Senate Banking Republicans criticized Raskin for that and other statements she had made about the financial risk posed by climate change and the duty of financial regulators to address it. 

They later boycotted a committee vote to advance her nomination, citing her involvement with a financial technology company that was granted access to the Fed’s payment system while she was a member of the company’s board. Raskin and the Federal Reserve Bank of Kansas City, which approved Reserve Trust’s master account, denied any improper conduct.

“The Senate’s bipartisan rejection of Sarah Bloom Raskin’s nomination sends a powerful message to the Fed, and to all financial regulators, that it is not their job to allocate capital or stray from their mission to pursue extraneous or politically charged campaigns,” Senate Banking ranking member Patrick J. Toomey, R-Pa., said in a statement. “The Biden administration should nominate in her place an individual who will focus exclusively on implementing the Fed’s statutory mandates of stable prices, full employment, and supervision of bank holding companies.”

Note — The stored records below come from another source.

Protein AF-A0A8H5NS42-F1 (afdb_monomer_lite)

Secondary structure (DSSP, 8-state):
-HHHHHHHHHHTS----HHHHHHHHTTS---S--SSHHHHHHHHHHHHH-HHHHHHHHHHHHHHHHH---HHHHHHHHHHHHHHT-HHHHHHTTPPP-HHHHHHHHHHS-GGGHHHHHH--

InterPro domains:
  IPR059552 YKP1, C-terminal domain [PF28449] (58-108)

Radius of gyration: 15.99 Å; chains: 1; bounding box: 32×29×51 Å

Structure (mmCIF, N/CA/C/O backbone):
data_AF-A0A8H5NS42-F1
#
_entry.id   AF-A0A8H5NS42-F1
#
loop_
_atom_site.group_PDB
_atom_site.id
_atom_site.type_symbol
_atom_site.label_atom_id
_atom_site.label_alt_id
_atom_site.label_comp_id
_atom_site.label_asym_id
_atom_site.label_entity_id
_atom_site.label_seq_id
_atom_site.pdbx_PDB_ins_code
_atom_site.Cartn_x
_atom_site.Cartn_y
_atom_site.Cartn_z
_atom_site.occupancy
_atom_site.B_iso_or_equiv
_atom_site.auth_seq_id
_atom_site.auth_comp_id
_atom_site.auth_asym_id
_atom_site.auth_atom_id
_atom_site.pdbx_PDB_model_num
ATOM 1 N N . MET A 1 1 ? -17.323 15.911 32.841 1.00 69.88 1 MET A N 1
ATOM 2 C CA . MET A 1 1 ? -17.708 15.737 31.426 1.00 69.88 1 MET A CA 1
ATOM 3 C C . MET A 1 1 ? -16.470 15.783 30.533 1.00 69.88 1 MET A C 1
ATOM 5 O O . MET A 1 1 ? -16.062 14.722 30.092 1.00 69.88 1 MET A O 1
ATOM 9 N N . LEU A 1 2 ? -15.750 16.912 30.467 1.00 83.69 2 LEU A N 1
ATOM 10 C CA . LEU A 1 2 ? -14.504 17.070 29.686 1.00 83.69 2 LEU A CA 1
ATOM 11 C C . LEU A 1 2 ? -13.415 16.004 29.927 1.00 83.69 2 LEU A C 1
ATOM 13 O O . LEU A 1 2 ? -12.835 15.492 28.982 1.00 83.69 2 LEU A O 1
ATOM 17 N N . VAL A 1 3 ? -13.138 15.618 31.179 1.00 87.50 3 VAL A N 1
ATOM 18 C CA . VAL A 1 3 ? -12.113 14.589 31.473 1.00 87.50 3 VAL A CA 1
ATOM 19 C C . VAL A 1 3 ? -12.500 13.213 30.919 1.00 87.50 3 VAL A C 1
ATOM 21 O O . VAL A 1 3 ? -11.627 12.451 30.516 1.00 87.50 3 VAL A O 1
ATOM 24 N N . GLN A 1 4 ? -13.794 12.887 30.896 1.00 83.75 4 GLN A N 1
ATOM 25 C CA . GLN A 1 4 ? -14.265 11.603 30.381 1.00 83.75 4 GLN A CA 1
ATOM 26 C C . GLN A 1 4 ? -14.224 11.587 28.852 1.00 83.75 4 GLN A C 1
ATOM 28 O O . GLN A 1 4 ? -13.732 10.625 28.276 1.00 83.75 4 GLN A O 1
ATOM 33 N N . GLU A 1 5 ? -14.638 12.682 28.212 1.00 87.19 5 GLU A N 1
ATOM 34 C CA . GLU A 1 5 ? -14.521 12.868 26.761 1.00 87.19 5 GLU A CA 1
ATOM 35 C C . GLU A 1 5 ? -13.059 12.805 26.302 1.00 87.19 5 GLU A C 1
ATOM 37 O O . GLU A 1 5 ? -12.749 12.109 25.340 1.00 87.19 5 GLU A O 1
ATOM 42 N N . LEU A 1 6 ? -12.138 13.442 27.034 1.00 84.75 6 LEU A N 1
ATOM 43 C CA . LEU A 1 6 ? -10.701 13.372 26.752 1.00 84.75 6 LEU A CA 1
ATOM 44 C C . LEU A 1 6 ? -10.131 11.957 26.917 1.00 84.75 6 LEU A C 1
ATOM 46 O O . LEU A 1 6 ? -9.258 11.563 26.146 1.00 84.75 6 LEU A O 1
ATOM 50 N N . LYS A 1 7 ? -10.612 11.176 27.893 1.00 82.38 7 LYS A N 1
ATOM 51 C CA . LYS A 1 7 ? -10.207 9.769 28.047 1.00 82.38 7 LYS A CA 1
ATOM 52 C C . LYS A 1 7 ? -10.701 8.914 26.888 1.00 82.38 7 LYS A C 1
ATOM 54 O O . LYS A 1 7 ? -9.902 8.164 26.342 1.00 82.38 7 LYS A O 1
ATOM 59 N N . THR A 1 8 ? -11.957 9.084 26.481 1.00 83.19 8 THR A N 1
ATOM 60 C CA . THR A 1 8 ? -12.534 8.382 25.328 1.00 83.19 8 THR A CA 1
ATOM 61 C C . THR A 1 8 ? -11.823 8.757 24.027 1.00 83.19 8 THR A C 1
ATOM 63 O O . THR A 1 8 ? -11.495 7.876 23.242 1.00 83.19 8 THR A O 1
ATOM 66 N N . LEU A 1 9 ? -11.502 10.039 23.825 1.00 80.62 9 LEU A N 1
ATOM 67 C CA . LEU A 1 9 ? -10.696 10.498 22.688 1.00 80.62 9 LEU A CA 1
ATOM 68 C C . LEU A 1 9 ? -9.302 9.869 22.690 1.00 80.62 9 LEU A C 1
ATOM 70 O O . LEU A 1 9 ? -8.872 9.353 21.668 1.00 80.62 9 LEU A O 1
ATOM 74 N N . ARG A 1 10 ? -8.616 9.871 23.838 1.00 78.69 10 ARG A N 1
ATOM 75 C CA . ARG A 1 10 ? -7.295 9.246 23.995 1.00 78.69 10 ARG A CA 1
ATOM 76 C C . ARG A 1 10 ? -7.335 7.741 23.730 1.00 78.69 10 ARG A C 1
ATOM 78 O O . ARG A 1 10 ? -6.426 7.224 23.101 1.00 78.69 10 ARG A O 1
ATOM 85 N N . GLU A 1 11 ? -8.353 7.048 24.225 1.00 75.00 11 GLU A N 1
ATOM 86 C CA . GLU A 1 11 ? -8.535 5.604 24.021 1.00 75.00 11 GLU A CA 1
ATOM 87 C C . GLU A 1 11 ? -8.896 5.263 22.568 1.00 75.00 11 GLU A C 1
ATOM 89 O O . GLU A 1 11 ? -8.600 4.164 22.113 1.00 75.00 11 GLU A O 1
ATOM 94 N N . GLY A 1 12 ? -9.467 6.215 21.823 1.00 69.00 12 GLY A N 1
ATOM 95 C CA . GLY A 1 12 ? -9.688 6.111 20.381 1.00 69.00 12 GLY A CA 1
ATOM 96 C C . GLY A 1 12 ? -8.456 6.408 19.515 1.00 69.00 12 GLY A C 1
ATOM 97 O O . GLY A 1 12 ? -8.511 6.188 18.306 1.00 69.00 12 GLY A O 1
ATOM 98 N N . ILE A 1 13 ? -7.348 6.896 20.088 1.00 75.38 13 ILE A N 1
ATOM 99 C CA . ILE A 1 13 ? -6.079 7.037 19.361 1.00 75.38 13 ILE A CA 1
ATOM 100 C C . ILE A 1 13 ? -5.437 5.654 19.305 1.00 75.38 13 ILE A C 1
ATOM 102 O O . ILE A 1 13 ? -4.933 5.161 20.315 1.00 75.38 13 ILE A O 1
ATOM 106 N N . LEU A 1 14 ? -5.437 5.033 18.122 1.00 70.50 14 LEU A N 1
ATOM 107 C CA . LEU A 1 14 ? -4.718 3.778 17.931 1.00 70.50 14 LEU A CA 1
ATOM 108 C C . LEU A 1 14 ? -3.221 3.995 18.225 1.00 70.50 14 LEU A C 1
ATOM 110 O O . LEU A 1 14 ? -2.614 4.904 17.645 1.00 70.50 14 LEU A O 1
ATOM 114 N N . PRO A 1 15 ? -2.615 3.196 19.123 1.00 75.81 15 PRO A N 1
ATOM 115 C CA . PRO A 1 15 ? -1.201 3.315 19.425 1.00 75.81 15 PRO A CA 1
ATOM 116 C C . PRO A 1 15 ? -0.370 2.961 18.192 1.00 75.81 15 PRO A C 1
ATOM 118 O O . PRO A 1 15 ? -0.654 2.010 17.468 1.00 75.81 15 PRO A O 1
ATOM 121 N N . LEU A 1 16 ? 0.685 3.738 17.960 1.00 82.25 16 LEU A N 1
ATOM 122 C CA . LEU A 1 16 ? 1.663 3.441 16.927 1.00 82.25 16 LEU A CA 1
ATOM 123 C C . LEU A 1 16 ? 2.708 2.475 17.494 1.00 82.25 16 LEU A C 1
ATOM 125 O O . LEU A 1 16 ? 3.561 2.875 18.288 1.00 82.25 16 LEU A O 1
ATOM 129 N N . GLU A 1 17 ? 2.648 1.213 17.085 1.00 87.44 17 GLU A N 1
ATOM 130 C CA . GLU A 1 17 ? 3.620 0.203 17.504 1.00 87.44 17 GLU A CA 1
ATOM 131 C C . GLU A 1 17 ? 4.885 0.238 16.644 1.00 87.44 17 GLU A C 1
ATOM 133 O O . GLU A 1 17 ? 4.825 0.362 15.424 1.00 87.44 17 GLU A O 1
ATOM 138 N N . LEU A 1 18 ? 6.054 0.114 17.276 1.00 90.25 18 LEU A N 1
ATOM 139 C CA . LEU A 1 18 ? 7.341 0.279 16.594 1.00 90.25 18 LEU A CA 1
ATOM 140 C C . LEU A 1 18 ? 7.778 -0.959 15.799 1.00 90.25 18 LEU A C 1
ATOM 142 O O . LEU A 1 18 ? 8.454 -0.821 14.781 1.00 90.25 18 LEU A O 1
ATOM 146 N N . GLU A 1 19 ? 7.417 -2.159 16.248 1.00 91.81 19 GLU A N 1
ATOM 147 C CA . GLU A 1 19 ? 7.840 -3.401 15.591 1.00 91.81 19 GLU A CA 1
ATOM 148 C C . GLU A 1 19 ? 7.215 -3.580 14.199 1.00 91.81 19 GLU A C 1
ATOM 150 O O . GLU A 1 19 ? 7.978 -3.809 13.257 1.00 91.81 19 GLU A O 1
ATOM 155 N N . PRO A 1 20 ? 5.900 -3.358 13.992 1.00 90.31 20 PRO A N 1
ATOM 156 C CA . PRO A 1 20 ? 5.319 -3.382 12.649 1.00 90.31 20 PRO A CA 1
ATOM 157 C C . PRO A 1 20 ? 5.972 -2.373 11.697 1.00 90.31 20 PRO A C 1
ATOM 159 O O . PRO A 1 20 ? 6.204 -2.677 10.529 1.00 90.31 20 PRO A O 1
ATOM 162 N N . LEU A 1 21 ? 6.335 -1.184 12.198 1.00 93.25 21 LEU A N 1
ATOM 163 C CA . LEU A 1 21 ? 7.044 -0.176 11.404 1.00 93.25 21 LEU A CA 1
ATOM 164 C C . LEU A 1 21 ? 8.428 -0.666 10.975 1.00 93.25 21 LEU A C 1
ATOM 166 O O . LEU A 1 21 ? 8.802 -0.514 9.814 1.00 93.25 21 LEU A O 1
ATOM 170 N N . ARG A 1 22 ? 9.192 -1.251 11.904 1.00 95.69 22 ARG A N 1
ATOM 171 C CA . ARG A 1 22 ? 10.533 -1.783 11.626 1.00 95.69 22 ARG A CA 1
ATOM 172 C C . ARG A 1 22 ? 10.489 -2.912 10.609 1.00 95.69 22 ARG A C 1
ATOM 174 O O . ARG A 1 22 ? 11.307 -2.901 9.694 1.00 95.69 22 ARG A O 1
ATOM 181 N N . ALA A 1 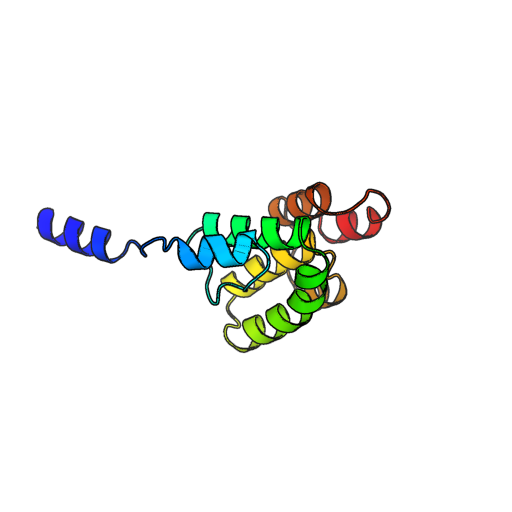23 ? 9.546 -3.837 10.764 1.00 94.69 23 ALA A N 1
ATOM 182 C CA . ALA A 1 23 ? 9.369 -4.947 9.838 1.00 94.69 23 ALA A CA 1
ATOM 183 C C . ALA A 1 23 ? 9.008 -4.442 8.433 1.00 94.69 23 ALA A C 1
ATOM 185 O O . ALA A 1 23 ? 9.634 -4.849 7.460 1.00 94.69 23 ALA A O 1
ATOM 186 N N . ALA A 1 24 ? 8.081 -3.486 8.325 1.00 95.12 24 ALA A N 1
ATOM 187 C CA . ALA A 1 24 ? 7.699 -2.909 7.039 1.00 95.12 24 ALA A CA 1
ATOM 188 C C . ALA A 1 24 ? 8.860 -2.162 6.356 1.00 95.12 24 ALA A C 1
ATOM 190 O O . ALA A 1 24 ? 9.119 -2.395 5.179 1.00 95.12 24 ALA A O 1
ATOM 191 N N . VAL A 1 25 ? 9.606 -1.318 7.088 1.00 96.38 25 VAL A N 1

But Senate Banking Chairman Sherrod Brown, D-Ohio, issued a statement saying Raskin’s opponents accepted the view of the gas and oil industry.

“Unfortunately, too many of my colleagues ignored the broad, bipartisan support from community bankers, top economists, cybersecurity experts, state banking regulators, consumer advocates, and so many others. Instead, they fell for talking points written by the oil and gas industry,” he said. “Republicans engaged in a disingenuous smear campaign, distorting Ms. Raskin’s views beyond recognition and made unsubstantiated attacks on her character. Committee Democrats were united, and we did our jobs.”

Without at least one Republican present, the Banking Committee was unable to take a vote last month to advance her nomination or those of four other Fed nominees, including acting Chairman Jerome Powell for a second term, Lael Brainard to be vice chair, and Lisa Cook and Philip Jefferson to join the board. 

Toomey told reporters that Republicans were ready to vote on other nominees.

“Anytime the chairman wants to schedule a vote for the remaining nominees, I think Republicans will turn out in substantial numbers, and we’ll cast our votes,” Toomey said.

Raskin, who is married to Rep. Jamie Raskin, D-Md., was a member of the Fed board from 2010 to 2014, and left to become second-in-command at the Treasury Department until 2017. As vice chair for supervision, she would have been in charge of setting the Fed’s policy agenda.

Manchin was a member of the Senate when it confirmed Raskin for the Treasury post in a voice vote.

Biden urged the Senate Banking Committee to move forward with votes on the other four nominees.